As you might guess, much of this work is still theory. And how do you test theories in diabetes research settings?
In MICE, of course!
In early studies, SOGA was raised in mice with blood sugar values of 400 mg/dL, and their blood sugar levels were brought down to normal levels within 4 days. When a pill that increased SOGA was given to mice with diabetes, nothing happened, leading Terry and his team to believe that SOGA could effectively lower blood sugar without causing hypoglycemia and that might eliminate the need for insulin entirely (!), at least in some people.
Wait – don’t we need insulin to get glucose into the cells? The primary method of getting glucose into cells is using a glucose transporter called Glut-4, which uses the “insulin key” to get the glucose from outside the cell. But Terry says that’s not the only way.

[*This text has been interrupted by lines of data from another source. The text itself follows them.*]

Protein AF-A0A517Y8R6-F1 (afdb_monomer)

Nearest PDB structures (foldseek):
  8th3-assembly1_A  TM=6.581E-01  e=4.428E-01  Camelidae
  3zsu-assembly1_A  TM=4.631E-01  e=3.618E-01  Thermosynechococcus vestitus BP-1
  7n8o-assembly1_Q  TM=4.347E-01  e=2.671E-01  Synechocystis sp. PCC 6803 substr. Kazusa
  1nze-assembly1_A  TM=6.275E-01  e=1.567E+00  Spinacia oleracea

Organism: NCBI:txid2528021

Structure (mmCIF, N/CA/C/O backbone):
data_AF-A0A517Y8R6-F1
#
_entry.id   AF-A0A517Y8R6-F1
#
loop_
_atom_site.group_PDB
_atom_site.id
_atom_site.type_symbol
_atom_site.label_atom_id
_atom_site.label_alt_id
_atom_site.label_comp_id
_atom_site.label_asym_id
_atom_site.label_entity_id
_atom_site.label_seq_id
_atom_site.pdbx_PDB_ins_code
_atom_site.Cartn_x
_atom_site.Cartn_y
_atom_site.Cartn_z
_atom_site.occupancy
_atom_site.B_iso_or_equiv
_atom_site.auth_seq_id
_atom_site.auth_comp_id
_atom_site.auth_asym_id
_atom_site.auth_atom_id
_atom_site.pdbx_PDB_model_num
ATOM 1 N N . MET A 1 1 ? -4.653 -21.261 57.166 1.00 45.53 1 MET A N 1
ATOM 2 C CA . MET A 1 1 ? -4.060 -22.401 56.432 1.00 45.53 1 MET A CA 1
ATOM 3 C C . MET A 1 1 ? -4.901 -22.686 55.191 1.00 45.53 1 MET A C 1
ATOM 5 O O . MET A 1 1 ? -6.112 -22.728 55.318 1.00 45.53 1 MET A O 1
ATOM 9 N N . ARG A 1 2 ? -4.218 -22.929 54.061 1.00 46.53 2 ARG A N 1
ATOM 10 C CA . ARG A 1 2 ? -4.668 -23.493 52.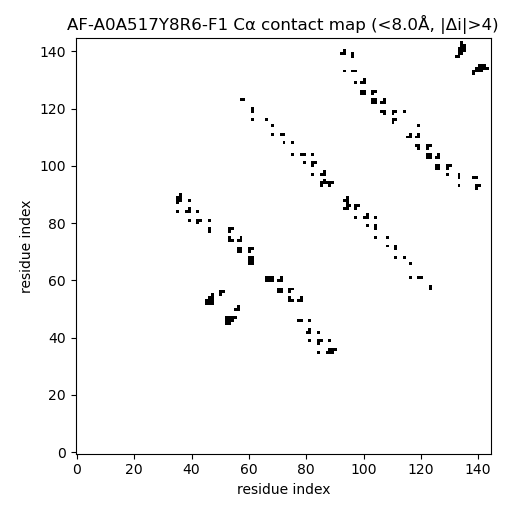766 1.00 46.53 2 ARG A CA 1
ATOM 11 C C . ARG A 1 2 ? -5.373 -22.567 51.754 1.00 46.53 2 ARG A C 1
ATOM 13 O O . ARG A 1 2 ? -6.413 -21.979 51.997 1.00 46.53 2 ARG A O 1
ATOM 20 N N . ARG A 1 3 ? -4.683 -22.487 50.610 1.00 59.94 3 ARG A N 1
ATOM 21 C CA . ARG A 1 3 ? -4.915 -21.775 49.348 1.00 59.94 3 ARG A CA 1
ATOM 22 C C . ARG A 1 3 ? -5.856 -22.580 48.444 1.00 59.94 3 ARG A C 1
ATOM 24 O O . ARG A 1 3 ? -5.832 -23.804 48.533 1.00 59.94 3 ARG A O 1
ATOM 31 N N . ALA A 1 4 ? -6.493 -21.926 47.474 1.00 47.69 4 ALA A N 1
ATOM 32 C CA . ALA A 1 4 ? -6.688 -22.502 46.140 1.00 47.69 4 ALA A CA 1
ATOM 33 C C . ALA A 1 4 ? -6.871 -21.385 45.101 1.00 47.69 4 ALA A C 1
ATOM 35 O O . ALA A 1 4 ? -7.911 -20.738 45.029 1.00 47.69 4 ALA A O 1
ATOM 36 N N . SER A 1 5 ? -5.813 -21.150 44.329 1.00 55.84 5 SER A N 1
ATOM 37 C CA . SER A 1 5 ? -5.818 -20.378 43.090 1.00 55.84 5 SER A CA 1
ATOM 38 C C . SER A 1 5 ? -6.434 -21.225 41.978 1.00 55.84 5 SER A C 1
ATOM 40 O O . SER A 1 5 ? -6.086 -22.398 41.859 1.00 55.84 5 SER A O 1
ATOM 42 N N . VAL A 1 6 ? -7.278 -20.635 41.131 1.00 59.44 6 VAL A N 1
ATOM 43 C CA . VAL A 1 6 ? -7.689 -21.248 39.861 1.00 59.44 6 VAL A CA 1
ATOM 44 C C . VAL A 1 6 ? -7.206 -20.339 38.739 1.00 59.44 6 VAL A C 1
ATOM 46 O O . VAL A 1 6 ? -7.725 -19.248 38.524 1.00 59.44 6 VAL A O 1
ATOM 49 N N . ILE A 1 7 ? -6.135 -20.781 38.087 1.00 53.12 7 ILE A N 1
ATOM 50 C CA . ILE A 1 7 ? -5.552 -20.179 36.892 1.00 53.12 7 ILE A CA 1
ATOM 51 C C . ILE A 1 7 ? -6.282 -20.810 35.705 1.00 53.12 7 ILE A C 1
ATOM 53 O O . ILE A 1 7 ? -6.115 -21.999 35.446 1.00 53.12 7 ILE A O 1
ATOM 57 N N . SER A 1 8 ? -7.106 -20.033 35.003 1.00 54.9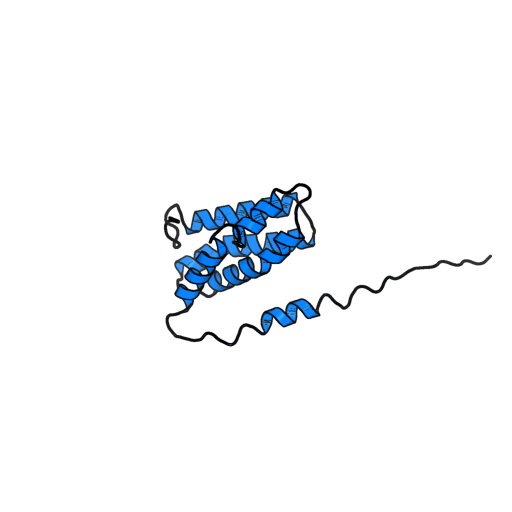1 8 SER A N 1
ATOM 58 C CA . SER A 1 8 ? -7.736 -20.464 33.753 1.00 54.91 8 SER A CA 1
ATOM 59 C C . SER A 1 8 ? -6.825 -20.083 32.584 1.00 54.91 8 SER A C 1
ATOM 61 O O . SER A 1 8 ? -6.840 -18.949 32.112 1.00 54.91 8 SER A O 1
ATOM 63 N N . LEU A 1 9 ? -5.984 -21.026 32.158 1.00 49.53 9 LEU A N 1
ATOM 64 C CA . LEU A 1 9 ? -5.180 -20.940 30.937 1.00 49.53 9 LEU A CA 1
ATOM 65 C C . LEU A 1 9 ? -6.065 -21.299 29.737 1.00 49.53 9 LEU A C 1
ATOM 67 O O . LEU A 1 9 ? -6.341 -22.471 29.490 1.00 49.53 9 LEU A O 1
ATOM 71 N N . SER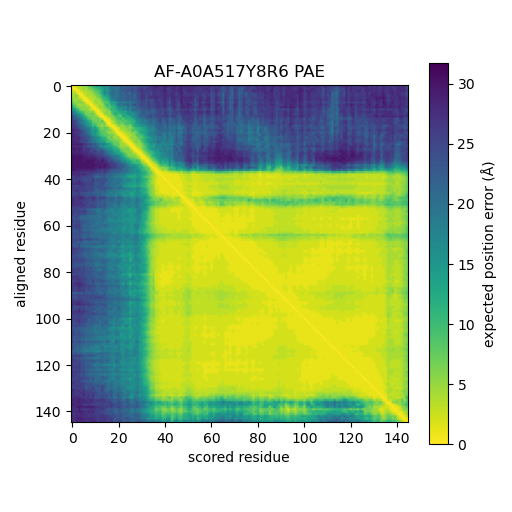 A 1 10 ? -6.517 -20.289 28.993 1.00 50.53 10 SER A N 1
ATOM 72 C CA . SER A 1 10 ? -7.234 -20.499 27.734 1.00 50.53 10 SER A CA 1
ATOM 73 C C . SER A 1 10 ? -6.251 -20.832 26.609 1.00 50.53 10 SER A C 1
ATOM 75 O O . SER A 1 10 ? -5.467 -19.998 26.156 1.00 50.53 10 SER A O 1
ATOM 77 N N . PHE A 1 11 ? -6.317 -22.086 26.170 1.00 48.97 11 PHE A N 1
ATOM 78 C CA . PHE A 1 11 ? -5.667 -22.639 24.988 1.00 48.97 11 PHE A CA 1
ATOM 79 C C . PHE A 1 11 ? -6.282 -22.054 23.704 1.00 48.97 11 PHE A C 1
ATOM 81 O O . PHE A 1 11 ? -7.268 -22.573 23.191 1.00 48.97 11 PHE A O 1
ATOM 88 N N . THR A 1 12 ? -5.686 -21.003 23.142 1.00 54.16 12 THR A N 1
ATOM 89 C CA . THR A 1 12 ? -6.042 -20.484 21.800 1.00 54.16 12 THR A CA 1
ATOM 90 C C . THR A 1 12 ? -4.790 -20.110 21.002 1.00 54.16 12 THR A C 1
ATOM 92 O O . THR A 1 12 ? -4.689 -19.017 20.463 1.00 54.16 12 THR A O 1
ATOM 95 N N . SER A 1 13 ? -3.793 -21.003 20.952 1.00 48.97 13 SER A N 1
ATOM 96 C CA . SER A 1 13 ? -2.477 -20.684 20.363 1.00 48.97 13 SER A CA 1
ATOM 97 C C . SER A 1 13 ? -1.942 -21.690 19.331 1.00 48.97 13 SER A C 1
ATOM 99 O O . SER A 1 13 ? -0.733 -21.747 19.133 1.00 48.97 13 SER A O 1
ATOM 101 N N . CYS A 1 14 ? -2.798 -22.452 18.634 1.00 47.16 14 CYS A N 1
ATOM 102 C CA . CYS A 1 14 ? -2.325 -23.366 17.572 1.00 47.16 14 CYS A CA 1
ATOM 103 C C . CYS A 1 14 ? -2.981 -23.195 16.190 1.00 47.16 14 CYS A C 1
ATOM 105 O O . CYS A 1 14 ? -2.535 -23.833 15.244 1.00 47.16 14 CYS A O 1
ATOM 107 N N . LEU A 1 15 ? -3.989 -22.332 16.015 1.00 49.50 15 LEU A N 1
ATOM 108 C CA . LEU A 1 15 ? -4.708 -22.227 14.729 1.00 49.50 15 LEU A CA 1
ATOM 109 C C . LEU A 1 15 ? -4.218 -21.111 13.790 1.00 49.50 15 LEU A C 1
ATOM 111 O O . LEU A 1 15 ? -4.658 -21.055 12.647 1.00 49.50 15 LEU A O 1
ATOM 115 N N . LEU A 1 16 ? -3.288 -20.250 14.214 1.00 51.34 16 LEU A N 1
ATOM 116 C CA . LEU A 1 16 ? -2.823 -19.127 13.381 1.00 51.34 16 LEU A CA 1
ATOM 117 C C . LEU A 1 16 ? -1.663 -19.471 12.432 1.00 51.34 16 LEU A C 1
ATOM 119 O O . LEU A 1 16 ? -1.424 -18.727 11.487 1.00 51.34 16 LEU A O 1
ATOM 123 N N . ILE A 1 17 ? -0.970 -20.598 12.622 1.00 52.62 17 ILE A N 1
ATOM 124 C CA . ILE A 1 17 ? 0.184 -20.963 11.776 1.00 52.62 17 ILE A CA 1
ATOM 125 C C . ILE A 1 17 ? -0.267 -21.626 10.458 1.00 52.62 17 ILE A C 1
ATOM 127 O O . ILE A 1 17 ? 0.421 -21.534 9.445 1.00 52.62 17 ILE A O 1
ATOM 131 N N . GLY A 1 18 ? -1.460 -22.230 10.420 1.00 42.94 18 GLY A N 1
ATOM 132 C CA . GLY A 1 18 ? -1.956 -22.941 9.234 1.00 42.94 18 GLY A CA 1
ATOM 133 C C . GLY A 1 18 ? -2.389 -22.041 8.069 1.00 42.94 18 GLY A C 1
ATOM 134 O O . GLY A 1 18 ? -2.330 -22.469 6.920 1.00 42.94 18 GLY A O 1
ATOM 135 N N . PHE A 1 19 ? -2.793 -20.792 8.327 1.00 49.56 19 PHE A N 1
ATOM 136 C CA . PHE A 1 19 ? -3.299 -19.913 7.263 1.00 49.56 19 PHE A CA 1
ATOM 137 C C . PHE A 1 19 ? -2.174 -19.301 6.412 1.00 49.56 19 PHE A C 1
ATOM 139 O O . PHE A 1 19 ? -2.379 -19.010 5.236 1.00 49.56 19 PHE A O 1
ATOM 146 N N . LEU A 1 20 ? -0.967 -19.163 6.976 1.00 50.09 20 LEU A N 1
ATOM 147 C CA . LEU A 1 20 ? 0.183 -18.598 6.265 1.00 50.09 20 LEU A CA 1
ATOM 148 C C . LEU A 1 20 ? 0.780 -19.585 5.244 1.00 50.09 20 LEU A C 1
ATOM 150 O O . LEU A 1 20 ? 1.274 -19.166 4.204 1.00 50.09 20 LEU A O 1
ATOM 154 N N . ALA A 1 21 ? 0.675 -20.895 5.494 1.00 51.56 21 ALA A N 1
ATOM 155 C CA . ALA A 1 21 ? 1.195 -21.924 4.591 1.00 51.56 21 ALA A CA 1
ATOM 156 C C . ALA A 1 21 ? 0.297 -22.181 3.364 1.00 51.56 21 ALA A C 1
ATOM 158 O O . ALA A 1 21 ? 0.800 -22.548 2.307 1.00 51.56 21 ALA A O 1
ATOM 159 N N . TYR A 1 22 ? -1.020 -21.955 3.465 1.00 48.56 22 TYR A N 1
ATOM 160 C CA . TYR A 1 22 ? -1.939 -22.183 2.339 1.00 48.56 22 TYR A CA 1
ATOM 161 C C . TYR A 1 22 ? -1.809 -21.122 1.229 1.00 48.56 22 TYR A C 1
ATOM 163 O O . TYR A 1 22 ? -1.992 -21.438 0.057 1.00 48.56 22 TYR A O 1
ATOM 171 N N . GLN A 1 23 ? -1.438 -19.881 1.569 1.00 51.88 23 GLN A N 1
ATOM 172 C CA . GLN A 1 23 ? -1.247 -18.802 0.584 1.00 51.88 23 GLN A CA 1
ATOM 173 C C . GLN A 1 23 ? 0.025 -18.984 -0.264 1.00 51.88 23 GLN A C 1
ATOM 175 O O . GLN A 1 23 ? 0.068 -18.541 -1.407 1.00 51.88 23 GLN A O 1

“There are glucose transporters in our cells that don’t require insulin to bring glucose inside,” he says. “In the lab, we have a diabetic mouse who has no Glut-4 and no effective insulin in lowering blood glucose, but you don’t see hyperglycemia and you don’t have a diabetic animal. The glucose still gets into cells and there are normal blood levels of glucose. So there are indications that it happens. We think the way that it works in a mouse is very similar to how it works in humans.”
Well, of course it works in mice… wasn’t Terry himself tired of seeing mice cured of diabetes?!
Yes, but pragmatically, you have to start somewhere safe and approved for studies, Terry points out. And the truth is that even if this did translate to humans and work out, it’s not perfect. It’s likely most PWDs would still have to take some amount of insulin at meal-times. A low-carb PWD might be able to get away with it, but most of us will probably need the assistance of insulin to keep blood sugar levels from spiking dangerous. Terry also theorizes that any residual beta cell function could potentially make up some of the difference as well, since it is believed that beta cells continue working a bit in some people for many years after diagnosis.
The research is still in its beginning stages, with Terry and his team working in the laboratory with cells in petri dishes and in animal models. But Terry envisions an oral pill that patients will take twice a day, similar to other type 2 drugs. They’re also studying how those other drugs, like metformin and TZDs, might work in combination with this future pill.
“We will figure it out as we go along,” he explains. “You could take it without measuring your blood sugar because it wouldn’t cause low blood sugar. There might end up being a fast-acting version and a slow-acting one.”
So, we’re not talking any magic bullet that’s being referred to as any kind of “cure.” But this does appear to be a new and potentially amazing possibility for people with type 1 diabetes — since our med options are very limited to date. Research continues to show that insulin is not the only hormone that our bodies are missing and need to function properly. Replacing the effect of these hormones, as is the case with Symlin, has shown to have some positive effects.
“We are stretching our imagination for the best-case scenario,” Terry says. “It’s conceivable that this pill will make a big impact on type 1 diabetes treatment. There are scientific arguments to that end and they follow reason and logic.”
Like many researchers, Terry and his team are in need of funds to further their work. In the coming weeks, they plan to launch a fundraising page on their website where people can contribute. Hopefully, they’ll be able to raise enough for research to progress, and their experimental pill proves to work beyond the lab mice…
Story of our D-Lives, right?
But we love it that people like Terry are aggressively beating new paths to ever-better treatments.